I asked this question on Stack Overflow to not much response:
[http://stackoverflow.com/questions/39800531/collaborating-
wi...](http://stackoverflow.com/questions/39800531/collaborating-with-
malicious-users-in-firebase-is-denormalization-up-to-the-cl/39805623)

------
zzguy
I really liked the "features" section. I've seen some weird things done in the
wild to obtain some of these features. Like building a multi-SPA to obtain
code-splitting where a site is split up into multiple pages each acting as
their own SPA. But it does seem like things are settling down. Envious of all
the people starting now. As someone who started web dev in 2010, anything I
learned that was framework-specific then, is almost completely obsolete now
lol.

------
zkhalique
I am going to mention our framework, since I think it's relevant, but it's not
just a JS framework. It's a fully integrated platform:

[http://qbix.com/platform](http://qbix.com/platform)

[http://qbix.com/platform/features](http://qbix.com/platform/features)

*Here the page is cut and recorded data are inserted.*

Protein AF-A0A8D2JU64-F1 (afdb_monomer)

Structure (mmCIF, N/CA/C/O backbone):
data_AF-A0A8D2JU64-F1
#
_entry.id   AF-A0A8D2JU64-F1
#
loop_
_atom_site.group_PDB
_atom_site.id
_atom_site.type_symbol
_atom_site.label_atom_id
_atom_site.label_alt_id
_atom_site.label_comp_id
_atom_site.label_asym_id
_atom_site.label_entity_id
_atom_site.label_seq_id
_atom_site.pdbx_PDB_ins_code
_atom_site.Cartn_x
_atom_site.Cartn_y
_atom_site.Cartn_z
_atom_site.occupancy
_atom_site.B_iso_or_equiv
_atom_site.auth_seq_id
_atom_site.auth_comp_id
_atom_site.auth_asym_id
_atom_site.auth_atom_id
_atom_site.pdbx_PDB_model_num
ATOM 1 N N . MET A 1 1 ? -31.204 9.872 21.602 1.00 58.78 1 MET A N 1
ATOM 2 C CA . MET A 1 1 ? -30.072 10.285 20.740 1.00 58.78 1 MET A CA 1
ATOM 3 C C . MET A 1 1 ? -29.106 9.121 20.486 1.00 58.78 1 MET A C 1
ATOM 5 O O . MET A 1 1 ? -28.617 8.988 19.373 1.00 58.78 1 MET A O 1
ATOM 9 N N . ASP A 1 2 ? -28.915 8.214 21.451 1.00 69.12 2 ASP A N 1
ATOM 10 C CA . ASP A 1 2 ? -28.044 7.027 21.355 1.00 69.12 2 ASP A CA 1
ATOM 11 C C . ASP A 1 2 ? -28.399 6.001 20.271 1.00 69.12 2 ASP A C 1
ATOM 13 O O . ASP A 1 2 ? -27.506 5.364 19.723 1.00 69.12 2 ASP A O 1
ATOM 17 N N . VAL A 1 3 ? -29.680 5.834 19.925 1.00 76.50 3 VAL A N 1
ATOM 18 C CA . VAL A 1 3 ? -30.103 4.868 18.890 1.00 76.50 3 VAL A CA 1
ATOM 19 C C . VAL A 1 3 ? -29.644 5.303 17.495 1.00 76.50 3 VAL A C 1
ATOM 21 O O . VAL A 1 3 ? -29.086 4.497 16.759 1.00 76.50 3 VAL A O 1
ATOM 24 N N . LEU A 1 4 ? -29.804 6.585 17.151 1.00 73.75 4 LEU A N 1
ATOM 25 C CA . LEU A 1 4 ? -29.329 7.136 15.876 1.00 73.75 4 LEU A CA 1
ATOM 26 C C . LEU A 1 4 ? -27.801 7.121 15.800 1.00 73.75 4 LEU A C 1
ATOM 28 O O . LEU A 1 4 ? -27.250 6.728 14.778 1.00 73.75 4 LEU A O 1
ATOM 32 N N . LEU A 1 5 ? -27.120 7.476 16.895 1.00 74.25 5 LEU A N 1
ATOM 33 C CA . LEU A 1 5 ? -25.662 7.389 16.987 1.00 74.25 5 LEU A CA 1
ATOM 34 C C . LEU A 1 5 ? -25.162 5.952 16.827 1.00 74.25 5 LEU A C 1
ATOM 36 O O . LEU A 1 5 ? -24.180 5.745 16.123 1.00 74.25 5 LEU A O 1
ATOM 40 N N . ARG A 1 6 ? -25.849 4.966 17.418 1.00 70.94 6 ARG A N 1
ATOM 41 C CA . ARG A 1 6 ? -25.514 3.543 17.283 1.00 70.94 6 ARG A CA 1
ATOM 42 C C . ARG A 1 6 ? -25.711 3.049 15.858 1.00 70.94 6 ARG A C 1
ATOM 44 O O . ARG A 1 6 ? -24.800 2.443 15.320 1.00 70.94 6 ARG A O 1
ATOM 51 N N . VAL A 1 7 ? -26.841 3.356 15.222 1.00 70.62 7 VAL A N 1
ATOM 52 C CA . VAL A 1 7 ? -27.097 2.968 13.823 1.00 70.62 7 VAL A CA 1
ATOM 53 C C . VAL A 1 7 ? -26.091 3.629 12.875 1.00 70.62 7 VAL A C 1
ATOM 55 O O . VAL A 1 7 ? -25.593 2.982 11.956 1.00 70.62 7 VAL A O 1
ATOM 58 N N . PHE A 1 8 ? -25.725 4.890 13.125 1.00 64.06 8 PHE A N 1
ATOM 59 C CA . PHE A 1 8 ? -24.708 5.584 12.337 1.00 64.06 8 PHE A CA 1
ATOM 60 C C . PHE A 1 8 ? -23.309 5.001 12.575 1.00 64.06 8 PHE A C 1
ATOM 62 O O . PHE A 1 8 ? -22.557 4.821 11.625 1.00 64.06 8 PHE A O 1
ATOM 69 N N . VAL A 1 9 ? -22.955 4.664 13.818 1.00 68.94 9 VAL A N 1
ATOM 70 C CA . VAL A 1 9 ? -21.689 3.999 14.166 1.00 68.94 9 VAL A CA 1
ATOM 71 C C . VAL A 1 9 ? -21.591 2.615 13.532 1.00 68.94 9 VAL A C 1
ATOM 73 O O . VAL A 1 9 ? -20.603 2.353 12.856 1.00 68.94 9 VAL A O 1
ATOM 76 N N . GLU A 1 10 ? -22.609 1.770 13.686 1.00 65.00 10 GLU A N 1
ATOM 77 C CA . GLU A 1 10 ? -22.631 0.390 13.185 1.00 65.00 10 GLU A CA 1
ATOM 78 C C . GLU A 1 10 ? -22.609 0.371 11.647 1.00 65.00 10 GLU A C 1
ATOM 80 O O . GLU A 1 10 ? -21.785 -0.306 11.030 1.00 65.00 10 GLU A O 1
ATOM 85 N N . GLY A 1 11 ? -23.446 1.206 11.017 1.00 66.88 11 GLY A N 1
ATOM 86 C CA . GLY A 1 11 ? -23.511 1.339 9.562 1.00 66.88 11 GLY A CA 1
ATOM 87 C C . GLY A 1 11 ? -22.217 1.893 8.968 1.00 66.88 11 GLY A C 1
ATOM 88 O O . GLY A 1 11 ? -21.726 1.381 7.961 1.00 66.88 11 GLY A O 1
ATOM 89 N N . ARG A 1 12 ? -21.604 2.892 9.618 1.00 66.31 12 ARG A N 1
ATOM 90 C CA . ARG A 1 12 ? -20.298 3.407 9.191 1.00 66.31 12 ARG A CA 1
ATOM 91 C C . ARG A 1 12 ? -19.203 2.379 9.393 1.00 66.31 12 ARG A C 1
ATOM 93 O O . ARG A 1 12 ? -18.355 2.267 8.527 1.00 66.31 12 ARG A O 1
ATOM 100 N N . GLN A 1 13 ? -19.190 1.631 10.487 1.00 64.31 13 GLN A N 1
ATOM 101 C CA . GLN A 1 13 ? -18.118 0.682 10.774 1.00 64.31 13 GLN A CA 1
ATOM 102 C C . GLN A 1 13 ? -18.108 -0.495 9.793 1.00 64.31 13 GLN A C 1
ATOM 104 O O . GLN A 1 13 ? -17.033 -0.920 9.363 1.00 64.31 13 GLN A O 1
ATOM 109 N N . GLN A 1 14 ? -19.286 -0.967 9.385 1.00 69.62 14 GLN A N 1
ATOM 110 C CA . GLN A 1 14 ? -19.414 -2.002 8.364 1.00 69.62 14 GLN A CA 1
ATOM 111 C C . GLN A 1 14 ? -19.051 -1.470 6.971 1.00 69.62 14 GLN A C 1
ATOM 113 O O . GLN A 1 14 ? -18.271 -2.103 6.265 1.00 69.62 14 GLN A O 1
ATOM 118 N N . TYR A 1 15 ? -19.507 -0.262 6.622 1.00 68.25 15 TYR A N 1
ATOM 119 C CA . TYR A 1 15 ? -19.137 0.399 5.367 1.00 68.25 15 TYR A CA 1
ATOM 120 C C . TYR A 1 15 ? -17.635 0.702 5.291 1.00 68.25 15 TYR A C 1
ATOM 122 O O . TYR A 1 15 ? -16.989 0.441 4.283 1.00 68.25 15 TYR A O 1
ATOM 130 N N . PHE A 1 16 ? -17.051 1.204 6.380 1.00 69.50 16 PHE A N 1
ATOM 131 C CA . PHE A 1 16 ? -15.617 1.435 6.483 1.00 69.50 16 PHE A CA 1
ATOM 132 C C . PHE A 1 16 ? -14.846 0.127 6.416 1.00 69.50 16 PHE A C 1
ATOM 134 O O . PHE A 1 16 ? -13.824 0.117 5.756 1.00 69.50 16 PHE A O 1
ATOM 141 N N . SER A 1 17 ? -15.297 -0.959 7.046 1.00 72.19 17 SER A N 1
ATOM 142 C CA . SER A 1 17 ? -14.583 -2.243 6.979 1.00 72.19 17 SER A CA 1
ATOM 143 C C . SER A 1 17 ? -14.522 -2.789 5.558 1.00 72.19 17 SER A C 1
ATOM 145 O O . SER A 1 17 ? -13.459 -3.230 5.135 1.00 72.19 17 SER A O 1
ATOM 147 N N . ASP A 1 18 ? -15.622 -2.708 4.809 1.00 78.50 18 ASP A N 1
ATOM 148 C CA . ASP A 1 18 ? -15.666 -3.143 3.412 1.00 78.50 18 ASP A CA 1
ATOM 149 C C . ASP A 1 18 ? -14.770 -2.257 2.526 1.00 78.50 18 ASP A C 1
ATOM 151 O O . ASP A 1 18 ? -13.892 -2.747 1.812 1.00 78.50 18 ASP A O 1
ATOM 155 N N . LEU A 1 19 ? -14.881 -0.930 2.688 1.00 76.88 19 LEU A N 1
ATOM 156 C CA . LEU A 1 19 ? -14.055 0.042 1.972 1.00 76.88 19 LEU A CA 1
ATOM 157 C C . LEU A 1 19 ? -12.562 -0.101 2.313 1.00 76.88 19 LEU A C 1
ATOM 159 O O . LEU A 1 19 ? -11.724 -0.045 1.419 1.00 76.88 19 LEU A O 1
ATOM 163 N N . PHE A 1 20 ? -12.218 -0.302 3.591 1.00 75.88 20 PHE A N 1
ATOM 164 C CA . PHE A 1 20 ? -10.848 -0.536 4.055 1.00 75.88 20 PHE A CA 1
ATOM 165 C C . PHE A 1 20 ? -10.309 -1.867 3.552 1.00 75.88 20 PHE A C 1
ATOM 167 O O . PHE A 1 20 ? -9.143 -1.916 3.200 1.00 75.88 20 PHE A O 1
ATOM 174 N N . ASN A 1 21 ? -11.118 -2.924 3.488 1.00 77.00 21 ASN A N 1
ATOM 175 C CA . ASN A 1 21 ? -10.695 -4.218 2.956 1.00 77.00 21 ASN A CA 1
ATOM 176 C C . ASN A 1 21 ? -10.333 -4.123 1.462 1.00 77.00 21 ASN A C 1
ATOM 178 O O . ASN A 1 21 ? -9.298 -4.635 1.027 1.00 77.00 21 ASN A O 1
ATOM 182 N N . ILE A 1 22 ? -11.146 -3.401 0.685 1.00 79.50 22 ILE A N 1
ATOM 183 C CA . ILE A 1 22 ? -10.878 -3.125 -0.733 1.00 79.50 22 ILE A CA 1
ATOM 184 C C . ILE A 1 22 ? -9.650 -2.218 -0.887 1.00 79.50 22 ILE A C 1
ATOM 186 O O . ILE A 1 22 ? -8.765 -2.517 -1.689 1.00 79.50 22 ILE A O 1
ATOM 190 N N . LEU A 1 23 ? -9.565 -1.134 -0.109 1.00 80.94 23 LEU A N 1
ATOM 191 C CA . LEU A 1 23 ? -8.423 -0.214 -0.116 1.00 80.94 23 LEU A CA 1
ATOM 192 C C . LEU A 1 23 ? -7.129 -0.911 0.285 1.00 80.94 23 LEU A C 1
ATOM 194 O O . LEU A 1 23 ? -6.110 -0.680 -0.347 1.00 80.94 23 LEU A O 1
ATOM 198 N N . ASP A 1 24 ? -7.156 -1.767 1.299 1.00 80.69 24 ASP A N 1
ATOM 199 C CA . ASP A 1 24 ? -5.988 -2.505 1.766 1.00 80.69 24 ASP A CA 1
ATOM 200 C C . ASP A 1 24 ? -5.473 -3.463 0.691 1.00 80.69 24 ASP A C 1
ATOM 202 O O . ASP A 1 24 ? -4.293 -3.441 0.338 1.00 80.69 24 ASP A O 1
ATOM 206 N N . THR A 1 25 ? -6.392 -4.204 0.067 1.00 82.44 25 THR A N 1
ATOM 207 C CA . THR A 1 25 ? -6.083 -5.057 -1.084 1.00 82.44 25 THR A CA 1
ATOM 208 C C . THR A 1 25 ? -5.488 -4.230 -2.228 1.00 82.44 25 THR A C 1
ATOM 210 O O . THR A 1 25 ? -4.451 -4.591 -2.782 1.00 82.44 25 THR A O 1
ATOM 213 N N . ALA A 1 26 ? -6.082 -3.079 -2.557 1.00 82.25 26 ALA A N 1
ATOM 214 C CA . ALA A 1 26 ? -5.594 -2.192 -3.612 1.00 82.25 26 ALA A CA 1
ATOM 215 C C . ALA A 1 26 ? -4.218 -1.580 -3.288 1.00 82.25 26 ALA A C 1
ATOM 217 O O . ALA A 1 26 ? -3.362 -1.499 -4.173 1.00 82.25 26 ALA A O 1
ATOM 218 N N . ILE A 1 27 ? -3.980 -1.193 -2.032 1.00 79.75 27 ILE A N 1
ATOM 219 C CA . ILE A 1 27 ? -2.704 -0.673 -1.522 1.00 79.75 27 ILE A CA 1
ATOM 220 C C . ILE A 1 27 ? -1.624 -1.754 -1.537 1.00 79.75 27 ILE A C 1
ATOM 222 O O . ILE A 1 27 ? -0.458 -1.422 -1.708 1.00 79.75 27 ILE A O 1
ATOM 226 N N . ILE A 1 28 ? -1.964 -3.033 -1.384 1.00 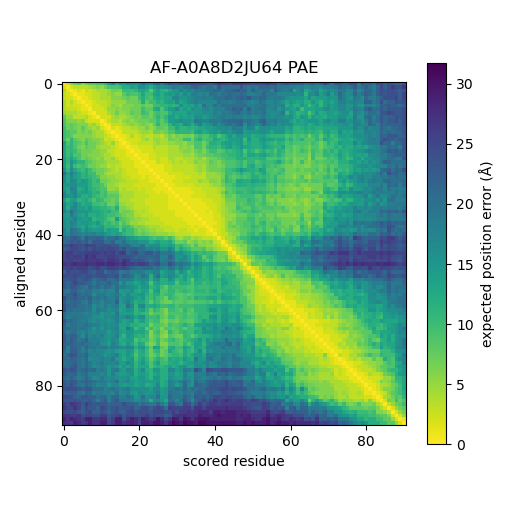79.38 28 ILE A N 1
ATOM 227 C CA . ILE A 1 28 ? -0.995 -4.131 -1.487 1.00 79.38 28 ILE A CA 1
ATOM 228 C C . ILE A 1 28 ? -0.711 -4.469 -2.956 1.00 79.38 28 ILE A C 1
ATOM 230 O O . ILE A 1 28 ? 0.453 -4.575 -3.345 1.00 79.38 28 ILE A O 1
ATOM 234 N N . VAL A 1 29 ? -1.755 -4.604 -3.780 1.00 84.19 29 VAL A N 1
ATOM 235 C CA . VAL A 1 29 ? -1.662 -5.068 -5.175 1.00 84.19 29 VAL A CA 1
ATOM 236 C C . VAL A 1 29 ? -1.018 -4.026 -6.088 1.00 84.19 29 VAL A C 1
ATOM 238 O O . VAL A 1 29 ? -0.116 -4.366 -6.850 1.00 84.19 29 VAL A O 1
ATOM 241 N N . THR A 1 30 ? -1.428 -2.758 -5.995 1.00 80.19 30 THR A N 1
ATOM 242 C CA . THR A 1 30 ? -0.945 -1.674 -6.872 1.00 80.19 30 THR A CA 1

Would like to get some feedback on it, from anyone who looks through the
features.

------
aws_ls
Its a great and useful survey. But would have liked to see a question(if not a
complete section) on search engine optimization(SEO). Most important thing for
internet apps.

For enterprise apps it doesn't matter and for that you can safely use a
framework like React. But its very crucial for Internet apps. Surprisingly,
Google neglected building tools in that area, apart from guidelines via its
webmaster blogs.

------
ahunt09
"the thing that stands out right away is how the React row just lights up
compared to the other front-end frameworks. In other words, React users are
more likely than average to have experimented with multiple other
technologies."

I believe the data wrongly indicates this because React, Redux and Webpack are
used together to achieve things that both Angular 2 and Ember solve similarly
internally.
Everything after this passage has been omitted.